**DATA RECORDS**

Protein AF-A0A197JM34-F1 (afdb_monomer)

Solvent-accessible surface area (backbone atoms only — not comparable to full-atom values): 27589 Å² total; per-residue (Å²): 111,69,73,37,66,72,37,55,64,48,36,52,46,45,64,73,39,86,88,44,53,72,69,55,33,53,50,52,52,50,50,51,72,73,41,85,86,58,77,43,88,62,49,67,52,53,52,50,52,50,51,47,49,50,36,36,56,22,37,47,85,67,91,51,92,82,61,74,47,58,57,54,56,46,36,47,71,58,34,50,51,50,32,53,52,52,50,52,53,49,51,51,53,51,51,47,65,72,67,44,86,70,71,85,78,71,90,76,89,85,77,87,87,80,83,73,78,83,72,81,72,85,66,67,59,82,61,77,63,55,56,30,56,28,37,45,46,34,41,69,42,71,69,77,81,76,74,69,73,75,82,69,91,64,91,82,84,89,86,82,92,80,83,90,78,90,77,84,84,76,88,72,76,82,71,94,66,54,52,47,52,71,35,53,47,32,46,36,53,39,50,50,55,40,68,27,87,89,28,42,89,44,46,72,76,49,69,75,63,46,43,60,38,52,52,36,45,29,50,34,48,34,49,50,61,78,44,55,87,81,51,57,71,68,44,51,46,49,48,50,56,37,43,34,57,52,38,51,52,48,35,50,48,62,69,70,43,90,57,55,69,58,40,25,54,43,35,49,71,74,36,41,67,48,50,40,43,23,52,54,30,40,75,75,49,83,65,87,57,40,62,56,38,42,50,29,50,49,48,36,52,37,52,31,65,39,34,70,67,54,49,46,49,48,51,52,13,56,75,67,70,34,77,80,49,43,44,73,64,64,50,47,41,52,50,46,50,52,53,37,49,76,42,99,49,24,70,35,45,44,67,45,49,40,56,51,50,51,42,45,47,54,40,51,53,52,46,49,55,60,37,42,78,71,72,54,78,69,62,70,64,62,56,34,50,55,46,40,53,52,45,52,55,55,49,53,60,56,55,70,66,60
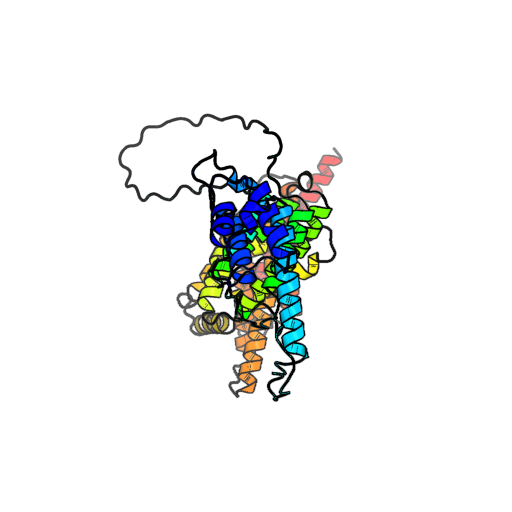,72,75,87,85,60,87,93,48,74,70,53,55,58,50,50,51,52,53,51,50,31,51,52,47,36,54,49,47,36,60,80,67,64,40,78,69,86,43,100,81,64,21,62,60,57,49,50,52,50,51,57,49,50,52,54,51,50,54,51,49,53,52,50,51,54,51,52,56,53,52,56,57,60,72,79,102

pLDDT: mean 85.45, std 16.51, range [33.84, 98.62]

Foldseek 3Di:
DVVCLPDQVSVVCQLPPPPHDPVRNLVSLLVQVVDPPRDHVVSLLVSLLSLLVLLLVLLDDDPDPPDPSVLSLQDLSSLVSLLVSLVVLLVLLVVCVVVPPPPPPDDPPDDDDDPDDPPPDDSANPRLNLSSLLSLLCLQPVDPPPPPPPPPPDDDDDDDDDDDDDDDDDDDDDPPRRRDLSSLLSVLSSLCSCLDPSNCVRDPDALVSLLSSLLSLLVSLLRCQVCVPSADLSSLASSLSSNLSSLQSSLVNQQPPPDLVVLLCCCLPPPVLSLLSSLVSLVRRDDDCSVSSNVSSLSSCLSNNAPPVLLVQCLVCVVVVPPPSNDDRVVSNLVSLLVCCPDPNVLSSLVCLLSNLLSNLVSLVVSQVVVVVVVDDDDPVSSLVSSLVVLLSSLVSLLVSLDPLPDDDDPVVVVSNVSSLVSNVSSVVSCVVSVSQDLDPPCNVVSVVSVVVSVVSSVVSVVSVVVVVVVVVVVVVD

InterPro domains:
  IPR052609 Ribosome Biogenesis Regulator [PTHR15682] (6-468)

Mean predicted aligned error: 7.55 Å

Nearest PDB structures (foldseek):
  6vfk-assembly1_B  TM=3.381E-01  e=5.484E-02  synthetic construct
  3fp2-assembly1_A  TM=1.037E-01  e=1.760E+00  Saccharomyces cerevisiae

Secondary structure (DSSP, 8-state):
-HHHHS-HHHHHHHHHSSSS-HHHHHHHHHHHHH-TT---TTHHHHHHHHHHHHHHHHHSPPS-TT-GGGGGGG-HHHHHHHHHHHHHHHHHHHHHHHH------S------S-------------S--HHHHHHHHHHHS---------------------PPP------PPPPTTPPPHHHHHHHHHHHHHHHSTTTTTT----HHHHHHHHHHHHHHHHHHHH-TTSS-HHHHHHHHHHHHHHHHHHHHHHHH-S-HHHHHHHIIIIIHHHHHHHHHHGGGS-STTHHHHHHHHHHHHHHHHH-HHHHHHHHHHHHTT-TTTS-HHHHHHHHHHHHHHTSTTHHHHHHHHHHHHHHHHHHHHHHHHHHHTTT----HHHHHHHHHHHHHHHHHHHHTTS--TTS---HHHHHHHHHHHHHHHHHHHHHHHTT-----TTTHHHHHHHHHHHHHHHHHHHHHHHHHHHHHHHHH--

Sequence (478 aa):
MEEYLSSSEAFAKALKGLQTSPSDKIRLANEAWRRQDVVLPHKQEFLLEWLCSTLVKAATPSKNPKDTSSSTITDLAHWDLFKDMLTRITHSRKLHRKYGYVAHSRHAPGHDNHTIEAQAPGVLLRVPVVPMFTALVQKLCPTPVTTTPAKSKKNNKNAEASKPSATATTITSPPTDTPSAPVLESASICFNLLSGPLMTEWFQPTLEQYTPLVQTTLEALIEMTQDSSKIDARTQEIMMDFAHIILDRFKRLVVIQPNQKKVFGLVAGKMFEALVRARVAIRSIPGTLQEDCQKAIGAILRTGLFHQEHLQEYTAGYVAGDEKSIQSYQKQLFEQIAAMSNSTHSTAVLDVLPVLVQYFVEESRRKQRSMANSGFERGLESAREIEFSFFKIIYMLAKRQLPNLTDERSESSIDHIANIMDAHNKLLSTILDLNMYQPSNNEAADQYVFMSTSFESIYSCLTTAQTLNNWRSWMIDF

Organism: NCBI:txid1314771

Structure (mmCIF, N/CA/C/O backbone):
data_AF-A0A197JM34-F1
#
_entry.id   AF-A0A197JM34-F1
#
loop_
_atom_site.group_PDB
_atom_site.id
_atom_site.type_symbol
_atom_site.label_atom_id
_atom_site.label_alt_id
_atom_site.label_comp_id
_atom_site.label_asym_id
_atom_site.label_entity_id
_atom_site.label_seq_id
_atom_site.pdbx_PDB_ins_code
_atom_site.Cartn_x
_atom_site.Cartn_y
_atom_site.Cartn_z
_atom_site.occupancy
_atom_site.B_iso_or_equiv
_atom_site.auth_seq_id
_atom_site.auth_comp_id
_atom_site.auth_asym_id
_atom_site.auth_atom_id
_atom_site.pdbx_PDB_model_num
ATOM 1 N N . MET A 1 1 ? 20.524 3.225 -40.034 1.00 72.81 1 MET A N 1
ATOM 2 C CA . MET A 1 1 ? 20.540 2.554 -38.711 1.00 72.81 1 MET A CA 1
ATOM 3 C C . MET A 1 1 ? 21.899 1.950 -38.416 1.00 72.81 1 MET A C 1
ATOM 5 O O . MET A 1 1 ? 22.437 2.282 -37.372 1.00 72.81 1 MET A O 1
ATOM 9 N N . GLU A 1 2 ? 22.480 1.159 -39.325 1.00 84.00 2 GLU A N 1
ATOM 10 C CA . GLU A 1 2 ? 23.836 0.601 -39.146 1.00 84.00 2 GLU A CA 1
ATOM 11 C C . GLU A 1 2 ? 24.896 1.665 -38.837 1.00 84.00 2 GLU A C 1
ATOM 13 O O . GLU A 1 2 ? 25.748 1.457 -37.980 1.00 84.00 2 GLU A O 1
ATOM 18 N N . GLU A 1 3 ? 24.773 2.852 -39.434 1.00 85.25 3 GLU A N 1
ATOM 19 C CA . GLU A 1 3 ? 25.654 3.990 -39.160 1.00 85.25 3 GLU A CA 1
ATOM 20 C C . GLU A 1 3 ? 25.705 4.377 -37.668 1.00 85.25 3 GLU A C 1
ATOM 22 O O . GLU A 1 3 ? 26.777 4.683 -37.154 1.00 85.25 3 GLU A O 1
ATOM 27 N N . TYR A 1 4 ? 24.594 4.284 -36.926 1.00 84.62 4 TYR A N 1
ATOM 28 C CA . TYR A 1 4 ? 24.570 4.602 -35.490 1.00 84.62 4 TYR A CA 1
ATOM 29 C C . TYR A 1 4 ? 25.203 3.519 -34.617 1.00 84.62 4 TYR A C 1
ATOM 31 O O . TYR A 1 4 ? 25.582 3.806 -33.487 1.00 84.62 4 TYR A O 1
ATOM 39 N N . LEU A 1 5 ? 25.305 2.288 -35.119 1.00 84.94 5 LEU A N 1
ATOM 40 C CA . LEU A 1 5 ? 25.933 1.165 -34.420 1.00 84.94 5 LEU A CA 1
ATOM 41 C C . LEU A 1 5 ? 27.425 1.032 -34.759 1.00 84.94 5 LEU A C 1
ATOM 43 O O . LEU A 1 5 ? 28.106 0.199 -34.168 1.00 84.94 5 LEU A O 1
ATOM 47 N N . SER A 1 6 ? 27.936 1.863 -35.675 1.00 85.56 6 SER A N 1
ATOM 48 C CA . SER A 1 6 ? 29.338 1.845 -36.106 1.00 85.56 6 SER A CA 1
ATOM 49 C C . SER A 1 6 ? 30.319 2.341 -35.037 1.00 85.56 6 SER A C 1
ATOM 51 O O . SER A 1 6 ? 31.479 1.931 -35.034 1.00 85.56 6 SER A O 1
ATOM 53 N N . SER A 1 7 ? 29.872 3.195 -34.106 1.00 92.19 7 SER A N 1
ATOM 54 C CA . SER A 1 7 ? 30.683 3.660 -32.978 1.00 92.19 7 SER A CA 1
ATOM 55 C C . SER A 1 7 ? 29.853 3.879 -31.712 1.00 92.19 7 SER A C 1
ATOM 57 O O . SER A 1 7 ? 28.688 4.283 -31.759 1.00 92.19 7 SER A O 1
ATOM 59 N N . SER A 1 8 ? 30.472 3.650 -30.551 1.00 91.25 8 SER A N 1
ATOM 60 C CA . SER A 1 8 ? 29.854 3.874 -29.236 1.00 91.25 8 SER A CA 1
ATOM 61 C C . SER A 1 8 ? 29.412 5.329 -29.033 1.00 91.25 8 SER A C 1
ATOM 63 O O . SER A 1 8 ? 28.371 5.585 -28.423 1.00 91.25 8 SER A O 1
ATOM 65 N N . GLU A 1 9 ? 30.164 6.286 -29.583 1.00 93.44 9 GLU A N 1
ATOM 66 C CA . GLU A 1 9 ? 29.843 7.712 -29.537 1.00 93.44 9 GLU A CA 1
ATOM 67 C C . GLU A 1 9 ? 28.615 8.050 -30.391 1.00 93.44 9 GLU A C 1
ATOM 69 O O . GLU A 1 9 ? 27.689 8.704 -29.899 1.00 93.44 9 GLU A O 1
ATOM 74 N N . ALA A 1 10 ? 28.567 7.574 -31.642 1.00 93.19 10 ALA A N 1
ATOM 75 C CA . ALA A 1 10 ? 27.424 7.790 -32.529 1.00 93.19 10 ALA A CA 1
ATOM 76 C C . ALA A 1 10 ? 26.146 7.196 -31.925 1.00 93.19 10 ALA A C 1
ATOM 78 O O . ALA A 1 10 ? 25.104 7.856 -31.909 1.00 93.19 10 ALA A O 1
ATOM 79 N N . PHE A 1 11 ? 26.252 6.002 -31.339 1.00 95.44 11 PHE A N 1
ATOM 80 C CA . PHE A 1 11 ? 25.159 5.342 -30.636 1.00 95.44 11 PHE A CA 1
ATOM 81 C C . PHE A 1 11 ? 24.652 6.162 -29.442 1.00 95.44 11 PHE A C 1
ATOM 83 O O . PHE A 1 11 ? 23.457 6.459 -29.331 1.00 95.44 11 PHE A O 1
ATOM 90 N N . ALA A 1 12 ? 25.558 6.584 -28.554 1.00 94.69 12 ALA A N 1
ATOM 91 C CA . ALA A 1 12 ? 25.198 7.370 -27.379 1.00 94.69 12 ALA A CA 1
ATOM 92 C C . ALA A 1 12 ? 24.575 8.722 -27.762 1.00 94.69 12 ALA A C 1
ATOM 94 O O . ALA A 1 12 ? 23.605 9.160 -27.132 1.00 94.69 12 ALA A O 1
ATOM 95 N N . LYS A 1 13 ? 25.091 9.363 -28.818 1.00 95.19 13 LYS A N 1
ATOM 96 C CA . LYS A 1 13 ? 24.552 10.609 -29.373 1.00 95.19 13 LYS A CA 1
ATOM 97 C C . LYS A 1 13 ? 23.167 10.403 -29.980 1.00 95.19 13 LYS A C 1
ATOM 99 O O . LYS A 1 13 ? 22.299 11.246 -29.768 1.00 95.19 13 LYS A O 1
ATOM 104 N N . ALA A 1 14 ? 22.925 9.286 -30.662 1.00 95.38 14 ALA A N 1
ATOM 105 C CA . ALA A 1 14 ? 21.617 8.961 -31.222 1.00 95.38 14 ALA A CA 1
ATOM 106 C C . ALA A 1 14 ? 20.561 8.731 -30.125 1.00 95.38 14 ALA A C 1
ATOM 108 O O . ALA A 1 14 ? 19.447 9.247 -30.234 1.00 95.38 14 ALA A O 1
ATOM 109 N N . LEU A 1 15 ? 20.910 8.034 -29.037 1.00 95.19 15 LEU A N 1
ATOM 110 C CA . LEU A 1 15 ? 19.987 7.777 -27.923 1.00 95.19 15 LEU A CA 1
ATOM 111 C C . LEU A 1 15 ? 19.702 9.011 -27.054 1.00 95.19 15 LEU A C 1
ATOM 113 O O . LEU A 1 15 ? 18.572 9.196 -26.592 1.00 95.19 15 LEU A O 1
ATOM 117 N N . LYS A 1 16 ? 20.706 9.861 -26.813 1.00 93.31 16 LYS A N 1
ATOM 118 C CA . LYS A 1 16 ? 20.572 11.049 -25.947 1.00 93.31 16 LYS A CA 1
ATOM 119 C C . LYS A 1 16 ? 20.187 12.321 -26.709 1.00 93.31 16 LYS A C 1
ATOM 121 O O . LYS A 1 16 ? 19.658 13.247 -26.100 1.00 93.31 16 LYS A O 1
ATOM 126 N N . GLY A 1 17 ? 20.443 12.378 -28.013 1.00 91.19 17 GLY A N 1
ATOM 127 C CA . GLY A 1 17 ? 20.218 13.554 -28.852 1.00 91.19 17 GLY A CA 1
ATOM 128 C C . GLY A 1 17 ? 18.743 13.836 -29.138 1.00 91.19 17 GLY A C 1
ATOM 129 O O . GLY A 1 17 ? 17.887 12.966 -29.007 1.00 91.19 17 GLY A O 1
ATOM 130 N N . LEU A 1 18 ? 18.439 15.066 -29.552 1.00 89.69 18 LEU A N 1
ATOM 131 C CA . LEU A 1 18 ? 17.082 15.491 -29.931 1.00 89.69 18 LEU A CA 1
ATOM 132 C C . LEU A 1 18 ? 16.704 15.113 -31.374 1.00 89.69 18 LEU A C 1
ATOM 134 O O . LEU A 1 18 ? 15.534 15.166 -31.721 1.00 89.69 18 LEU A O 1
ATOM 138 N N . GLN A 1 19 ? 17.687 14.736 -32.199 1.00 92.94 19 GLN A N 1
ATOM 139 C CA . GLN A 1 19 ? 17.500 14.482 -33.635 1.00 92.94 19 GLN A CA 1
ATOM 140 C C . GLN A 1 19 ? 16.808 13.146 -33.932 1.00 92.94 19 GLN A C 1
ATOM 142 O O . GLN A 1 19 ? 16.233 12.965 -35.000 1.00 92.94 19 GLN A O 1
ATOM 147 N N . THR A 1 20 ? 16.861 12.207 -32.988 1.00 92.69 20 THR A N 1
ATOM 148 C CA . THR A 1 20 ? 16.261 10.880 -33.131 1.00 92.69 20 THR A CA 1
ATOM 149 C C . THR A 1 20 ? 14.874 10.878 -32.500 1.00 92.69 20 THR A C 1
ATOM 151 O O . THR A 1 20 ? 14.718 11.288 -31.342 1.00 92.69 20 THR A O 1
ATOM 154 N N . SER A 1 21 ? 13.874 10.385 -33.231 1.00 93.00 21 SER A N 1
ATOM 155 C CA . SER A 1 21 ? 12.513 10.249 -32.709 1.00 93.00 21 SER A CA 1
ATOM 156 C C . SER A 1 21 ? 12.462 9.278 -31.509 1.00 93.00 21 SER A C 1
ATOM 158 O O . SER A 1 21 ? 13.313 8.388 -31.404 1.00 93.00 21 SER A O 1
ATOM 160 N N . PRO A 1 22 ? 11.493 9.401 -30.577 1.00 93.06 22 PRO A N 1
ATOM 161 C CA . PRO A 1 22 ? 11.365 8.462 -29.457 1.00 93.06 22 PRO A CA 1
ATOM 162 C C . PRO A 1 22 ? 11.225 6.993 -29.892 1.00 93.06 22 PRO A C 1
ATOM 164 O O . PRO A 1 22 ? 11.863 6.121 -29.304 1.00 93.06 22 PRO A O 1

**WHAT THIS TASK INVOLVES**
Begin with the line above that has "ATOM 54 C CA" and continue through the line that has "ATOM 109 N N", setting each one down exactly. Stop there.

**ANSWER BELOW**
ATOM 54 C CA . SER A 1 7 ? 30.683 3.660 -32.978 1.00 92.19 7 SER A CA 1
ATOM 55 C C . SER A 1 7 ? 29.853 3.879 -31.712 1.00 92.19 7 SER A C 1
ATOM 57 O O . SER A 1 7 ? 28.688 4.283 -31.759 1.00 92.19 7 SER A O 1
ATOM 59 N N . SER A 1 8 ? 30.472 3.650 -30.551 1.00 91.25 8 SER A N 1
ATOM 60 C CA . SER A 1 8 ? 29.854 3.874 -29.236 1.00 91.25 8 SER A CA 1
ATOM 61 C C . SER A 1 8 ? 29.412 5.329 -29.033 1.00 91.25 8 SER A C 1
ATOM 63 O O . SER A 1 8 ? 28.371 5.585 -28.423 1.00 91.25 8 SER A O 1
ATOM 65 N N . GLU A 1 9 ? 30.164 6.286 -29.583 1.00 93.44 9 GLU A N 1
ATOM 66 C CA . GLU A 1 9 ? 29.843 7.712 -29.537 1.00 93.44 9 GLU A CA 1
ATOM 67 C C . GLU A 1 9 ? 28.615 8.050 -30.391 1.00 93.44 9 GLU A C 1
ATOM 69 O O . GLU A 1 9 ? 27.689 8.704 -29.899 1.00 93.44 9 GLU A O 1
ATOM 74 N N . ALA A 1 10 ? 28.567 7.574 -31.642 1.00 93.19 10 ALA A N 1
ATOM 75 C CA . ALA A 1 10 ? 27.424 7.790 -32.529 1.00 93.19 10 ALA A CA 1
ATOM 76 C C . ALA A 1 10 ? 26.146 7.196 -31.925 1.00 93.19 10 ALA A C 1
ATOM 78 O O . ALA A 1 10 ? 25.104 7.856 -31.909 1.00 93.19 10 ALA A O 1
ATOM 79 N N . PHE A 1 11 ? 26.252 6.002 -31.339 1.00 95.44 11 PHE A N 1
ATOM 80 C CA . PHE A 1 11 ? 25.159 5.342 -30.636 1.00 95.44 11 PHE A CA 1
ATOM 81 C C . PHE A 1 11 ? 24.652 6.162 -29.442 1.00 95.44 11 PHE A C 1
ATOM 83 O O . PHE A 1 11 ? 23.457 6.459 -29.331 1.00 95.44 11 PHE A O 1
ATOM 90 N N . ALA A 1 12 ? 25.558 6.584 -28.554 1.00 94.69 12 ALA A N 1
ATOM 91 C CA . ALA A 1 12 ? 25.198 7.370 -27.379 1.00 94.69 12 ALA A CA 1
ATOM 92 C C . ALA A 1 12 ? 24.575 8.722 -27.762 1.00 94.69 12 ALA A C 1
ATOM 94 O O . ALA A 1 12 ? 23.605 9.160 -27.132 1.00 94.69 12 ALA A O 1
ATOM 95 N N . LYS A 1 13 ? 25.091 9.363 -28.818 1.00 95.19 13 LYS A N 1
ATOM 96 C CA . LYS A 1 13 ? 24.552 10.609 -29.373 1.00 95.19 13 LYS A CA 1
ATOM 97 C C . LYS A 1 13 ? 23.167 10.403 -29.980 1.00 95.19 13 LYS A C 1
ATOM 99 O O . LYS A 1 13 ? 22.299 11.246 -29.768 1.00 95.19 13 LYS A O 1
ATOM 104 N N . ALA A 1 14 ? 22.925 9.286 -30.662 1.00 95.38 14 ALA A N 1
ATOM 105 C CA . ALA A 1 14 ? 21.617 8.961 -31.222 1.00 95.38 14 ALA A CA 1
ATOM 106 C C . ALA A 1 14 ? 20.561 8.731 -30.125 1.00 95.38 14 ALA A C 1
ATOM 108 O O . ALA A 1 14 ? 19.447 9.247 -30.234 1.00 95.38 14 ALA A O 1
ATOM 109 N N . LEU A 1 15 ? 20.910 8.034 -29.037 1.00 95.19 15 LEU A N 1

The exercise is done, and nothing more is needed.